WHAT YOU ARE ASKED TO DO: Two lines below mark the span: the one containing "data_AF-A0A512C3B5-F1" and the one containing "ATOM 9 N N .". Set down both, plus every line between, exactly as they stand, and nothing else.

GIVEN INFORMATION:
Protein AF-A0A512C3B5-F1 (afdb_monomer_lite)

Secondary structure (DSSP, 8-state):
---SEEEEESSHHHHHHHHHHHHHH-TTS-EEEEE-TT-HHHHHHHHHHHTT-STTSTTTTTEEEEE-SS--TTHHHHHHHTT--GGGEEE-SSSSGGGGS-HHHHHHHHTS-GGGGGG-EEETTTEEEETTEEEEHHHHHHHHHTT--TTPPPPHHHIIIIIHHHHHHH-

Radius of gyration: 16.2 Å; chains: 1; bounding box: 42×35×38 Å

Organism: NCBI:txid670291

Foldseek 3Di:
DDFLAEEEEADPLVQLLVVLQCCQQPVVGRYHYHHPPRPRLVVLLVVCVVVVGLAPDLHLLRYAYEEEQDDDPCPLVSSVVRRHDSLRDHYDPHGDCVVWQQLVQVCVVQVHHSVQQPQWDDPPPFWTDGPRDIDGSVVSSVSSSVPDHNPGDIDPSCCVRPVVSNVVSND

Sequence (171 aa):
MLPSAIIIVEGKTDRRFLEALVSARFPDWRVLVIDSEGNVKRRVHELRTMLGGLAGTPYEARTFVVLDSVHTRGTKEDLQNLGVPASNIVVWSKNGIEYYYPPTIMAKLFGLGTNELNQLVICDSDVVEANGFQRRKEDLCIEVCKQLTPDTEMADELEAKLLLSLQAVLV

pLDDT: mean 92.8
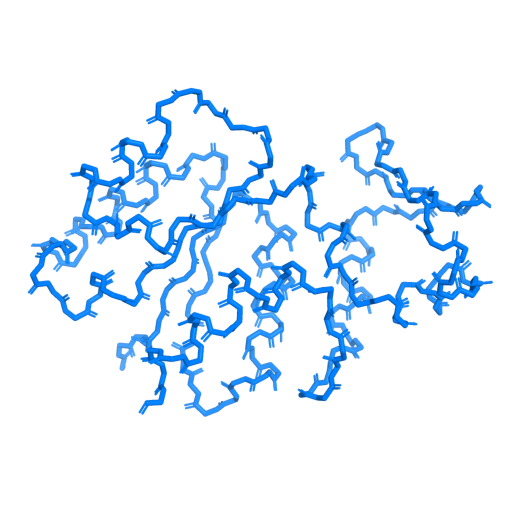7, std 5.68, range [60.69, 98.38]

Structure (mmCIF, N/CA/C/O backbone):
data_AF-A0A512C3B5-F1
#
_entry.id   AF-A0A512C3B5-F1
#
loop_
_atom_site.group_PDB
_atom_site.id
_atom_site.type_symbol
_atom_site.label_atom_id
_atom_site.label_alt_id
_atom_site.label_comp_id
_atom_site.label_asym_id
_atom_site.label_entity_id
_atom_site.label_seq_id
_atom_site.pdbx_PDB_ins_code
_atom_site.Cartn_x
_atom_site.Cartn_y
_atom_site.Cartn_z
_atom_site.occupancy
_atom_site.B_iso_or_equiv
_atom_site.auth_seq_id
_atom_site.auth_comp_id
_atom_site.auth_asym_id
_atom_site.auth_atom_id
_atom_site.pdbx_PDB_model_num
ATOM 1 N N . MET A 1 1 ? 21.549 -9.209 -0.650 1.00 60.69 1 MET A N 1
ATOM 2 C CA . MET A 1 1 ? 20.518 -9.748 -1.563 1.00 60.69 1 MET A CA 1
ATOM 3 C C . MET A 1 1 ? 19.639 -8.619 -2.065 1.00 60.69 1 MET A C 1
ATOM 5 O O . MET A 1 1 ? 19.418 -7.664 -1.328 1.00 60.69 1 MET A O 1
ATOM 9 N N . LEU A 1 2 ? 19.188 -8.729 -3.305 1.00 82.19 2 LEU A N 1
ATOM 10 C CA . LEU A 1 2 ? 18.317 -7.784 -3.999 1.00 82.19 2 LEU A CA 1
ATOM 11 C C . LEU A 1 2 ? 16.834 -8.011 -3.612 1.00 82.19 2 LEU A C 1
ATOM 13 O O . LEU A 1 2 ? 16.502 -9.147 -3.273 1.00 82.19 2 LEU A O 1
ATOM 17 N N . PRO A 1 3 ? 15.966 -6.978 -3.575 1.00 90.56 3 PRO A N 1
ATOM 18 C CA . PRO A 1 3 ? 14.544 -7.157 -3.267 1.00 90.56 3 PRO A CA 1
ATOM 19 C C . PRO A 1 3 ? 13.807 -7.949 -4.358 1.00 90.56 3 PRO A C 1
ATOM 21 O O . PRO A 1 3 ? 14.138 -7.861 -5.539 1.00 90.56 3 PRO A O 1
ATOM 24 N N . SER A 1 4 ? 12.786 -8.704 -3.954 1.00 94.56 4 SER A N 1
ATOM 25 C CA . SER A 1 4 ? 11.913 -9.469 -4.851 1.00 94.56 4 SER A CA 1
ATOM 26 C C . SER A 1 4 ? 10.924 -8.566 -5.584 1.00 94.56 4 SER A C 1
ATOM 28 O O . SER A 1 4 ? 10.613 -8.823 -6.739 1.00 94.56 4 SER A O 1
ATOM 30 N N . ALA A 1 5 ? 10.473 -7.493 -4.936 1.00 96.62 5 ALA A N 1
ATOM 31 C CA . ALA A 1 5 ? 9.640 -6.453 -5.527 1.00 96.62 5 ALA A CA 1
ATOM 32 C C . ALA A 1 5 ? 9.847 -5.122 -4.794 1.00 96.62 5 ALA A C 1
ATOM 34 O O . ALA A 1 5 ? 10.342 -5.097 -3.663 1.00 96.62 5 ALA A O 1
ATOM 35 N N . ILE A 1 6 ? 9.478 -4.022 -5.445 1.00 97.19 6 ILE A N 1
ATOM 36 C CA . ILE A 1 6 ? 9.563 -2.665 -4.905 1.00 97.19 6 ILE A CA 1
ATOM 37 C C . ILE A 1 6 ? 8.188 -2.014 -5.026 1.00 97.19 6 ILE A C 1
ATOM 39 O O . ILE A 1 6 ? 7.586 -2.052 -6.094 1.00 97.19 6 ILE A O 1
ATOM 43 N N . ILE A 1 7 ? 7.703 -1.399 -3.954 1.00 98.19 7 ILE A N 1
ATOM 44 C CA . ILE A 1 7 ? 6.470 -0.613 -3.924 1.00 98.19 7 ILE A CA 1
ATOM 45 C C . ILE A 1 7 ? 6.844 0.813 -3.536 1.00 98.19 7 ILE A C 1
ATOM 47 O O . ILE A 1 7 ? 7.441 1.035 -2.484 1.00 98.19 7 ILE A O 1
ATOM 51 N N . ILE A 1 8 ? 6.502 1.785 -4.373 1.00 97.94 8 ILE A N 1
ATOM 52 C CA . ILE A 1 8 ? 6.696 3.207 -4.087 1.00 97.94 8 ILE A CA 1
ATOM 53 C C . ILE A 1 8 ? 5.337 3.831 -3.798 1.00 97.94 8 ILE A C 1
ATOM 55 O O . ILE A 1 8 ? 4.414 3.678 -4.594 1.00 97.94 8 ILE A O 1
ATOM 59 N N . VAL A 1 9 ? 5.225 4.539 -2.680 1.00 97.19 9 VAL A N 1
ATOM 60 C CA . VAL A 1 9 ? 3.976 5.149 -2.196 1.00 97.19 9 VAL A CA 1
ATOM 61 C C . VAL A 1 9 ? 4.145 6.642 -1.926 1.00 97.19 9 VAL A C 1
ATOM 63 O O . VAL A 1 9 ? 5.266 7.155 -1.848 1.00 97.19 9 VAL A O 1
ATOM 66 N N . GLU A 1 10 ? 3.040 7.370 -1.796 1.00 91.44 10 GLU A N 1
ATOM 67 C CA . GLU A 1 10 ? 3.070 8.820 -1.575 1.00 91.44 10 GLU A CA 1
ATOM 68 C C . GLU A 1 10 ? 3.482 9.194 -0.144 1.00 91.44 10 GLU A C 1
ATOM 70 O O . GLU A 1 10 ? 4.385 10.019 0.038 1.00 91.44 10 GLU A O 1
ATOM 75 N N . GLY A 1 11 ? 2.864 8.555 0.856 1.00 91.94 11 GLY A N 1
ATOM 76 C CA . GLY A 1 11 ? 2.965 8.927 2.265 1.00 91.94 11 GLY A CA 1
ATOM 77 C C . GLY A 1 11 ? 3.671 7.920 3.179 1.00 91.94 11 GLY A C 1
ATOM 78 O O . GLY A 1 11 ? 3.947 6.766 2.844 1.00 91.94 11 GLY A O 1
ATOM 79 N N . LYS A 1 12 ? 3.970 8.381 4.399 1.00 93.75 12 LYS A N 1
ATOM 80 C CA . LYS A 1 12 ? 4.624 7.575 5.446 1.00 93.75 12 LYS A CA 1
ATOM 81 C C . LYS A 1 12 ? 3.687 6.527 6.049 1.00 93.75 12 LYS A C 1
ATOM 83 O O . LYS A 1 12 ? 4.147 5.433 6.380 1.00 93.75 12 LYS A O 1
ATOM 88 N N . THR A 1 13 ? 2.405 6.858 6.207 1.00 94.38 13 THR A N 1
ATOM 89 C CA . THR A 1 13 ? 1.377 5.932 6.705 1.00 94.38 13 THR A CA 1
ATOM 90 C C . THR A 1 13 ? 1.126 4.820 5.693 1.00 94.38 13 THR A C 1
ATOM 92 O O . THR A 1 13 ? 1.080 3.656 6.087 1.00 94.38 13 THR A O 1
ATOM 95 N N . ASP A 1 14 ? 1.095 5.143 4.396 1.00 96.00 14 ASP A N 1
ATOM 96 C CA . ASP A 1 14 ? 1.048 4.174 3.297 1.00 96.00 14 ASP A CA 1
ATOM 97 C C . ASP A 1 14 ? 2.207 3.192 3.385 1.00 96.00 14 ASP A C 1
ATOM 99 O O . ASP A 1 14 ? 1.993 1.979 3.390 1.00 96.00 14 ASP A O 1
ATOM 103 N N . ARG A 1 15 ? 3.438 3.714 3.513 1.00 97.75 15 ARG A N 1
ATOM 104 C CA . ARG A 1 15 ? 4.630 2.866 3.590 1.00 97.75 15 ARG A CA 1
ATOM 105 C C . ARG A 1 15 ? 4.531 1.939 4.782 1.00 97.75 15 ARG A C 1
ATOM 107 O O . ARG A 1 15 ? 4.699 0.740 4.612 1.00 97.75 15 ARG A O 1
ATOM 114 N N . AR
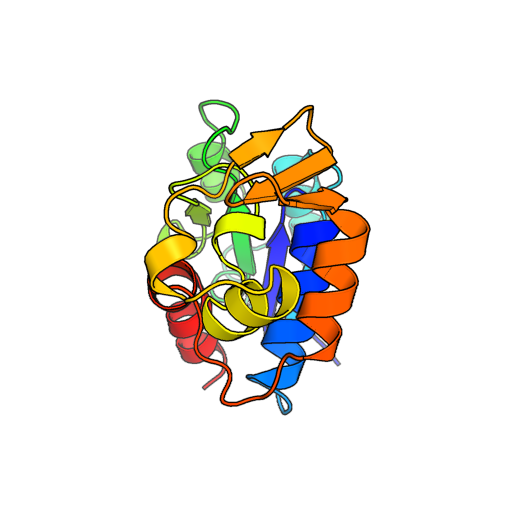G A 1 16 ? 4.261 2.478 5.974 1.00 98.06 16 ARG A N 1
ATOM 115 C CA . ARG A 1 16 ? 4.216 1.677 7.201 1.00 98.06 16 ARG A CA 1
ATOM 116 C C . ARG A 1 16 ? 3.173 0.568 7.105 1.00 98.06 16 ARG A C 1
ATOM 118 O O . ARG A 1 16 ? 3.472 -0.571 7.454 1.00 98.06 16 ARG A O 1
ATOM 125 N N . PHE A 1 17 ? 1.974 0.904 6.641 1.00 98.31 17 PHE A N 1
ATOM 126 C CA . PHE A 1 17 ? 0.896 -0.061 6.505 1.00 98.31 17 PHE A CA 1
ATOM 127 C C . PHE A 1 17 ? 1.219 -1.144 5.477 1.00 98.31 17 PHE A C 1
ATOM 129 O O . PHE A 1 17 ? 1.144 -2.328 5.801 1.00 98.31 17 PHE A O 1
ATOM 136 N N . LEU A 1 18 ? 1.624 -0.756 4.265 1.00 98.31 18 LEU A N 1
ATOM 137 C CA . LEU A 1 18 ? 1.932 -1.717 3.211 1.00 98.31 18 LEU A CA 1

WORKED SOLUTION:
data_AF-A0A512C3B5-F1
#
_entry.id   AF-A0A512C3B5-F1
#
loop_
_atom_site.group_PDB
_atom_site.id
_atom_site.type_symbol
_atom_site.label_atom_id
_atom_site.label_alt_id
_atom_site.label_comp_id
_atom_site.label_asym_id
_atom_site.label_entity_id
_atom_site.label_seq_id
_atom_site.pdbx_PDB_ins_code
_atom_site.Cartn_x
_atom_site.Cartn_y
_atom_site.Cartn_z
_atom_site.occupancy
_atom_site.B_iso_or_equiv
_atom_site.auth_seq_id
_atom_site.auth_comp_id
_atom_site.auth_asym_id
_atom_site.auth_atom_id
_atom_site.pdbx_PDB_model_num
ATOM 1 N N . MET A 1 1 ? 21.549 -9.209 -0.650 1.00 60.69 1 MET A N 1
ATOM 2 C CA . MET A 1 1 ? 20.518 -9.748 -1.563 1.00 60.69 1 MET A CA 1
ATOM 3 C C . MET A 1 1 ? 19.639 -8.619 -2.065 1.00 60.69 1 MET A C 1
ATOM 5 O O . MET A 1 1 ? 19.418 -7.664 -1.328 1.00 60.69 1 MET A O 1
ATOM 9 N N . LEU A 1 2 ? 19.188 -8.729 -3.305 1.00 82.19 2 LEU A N 1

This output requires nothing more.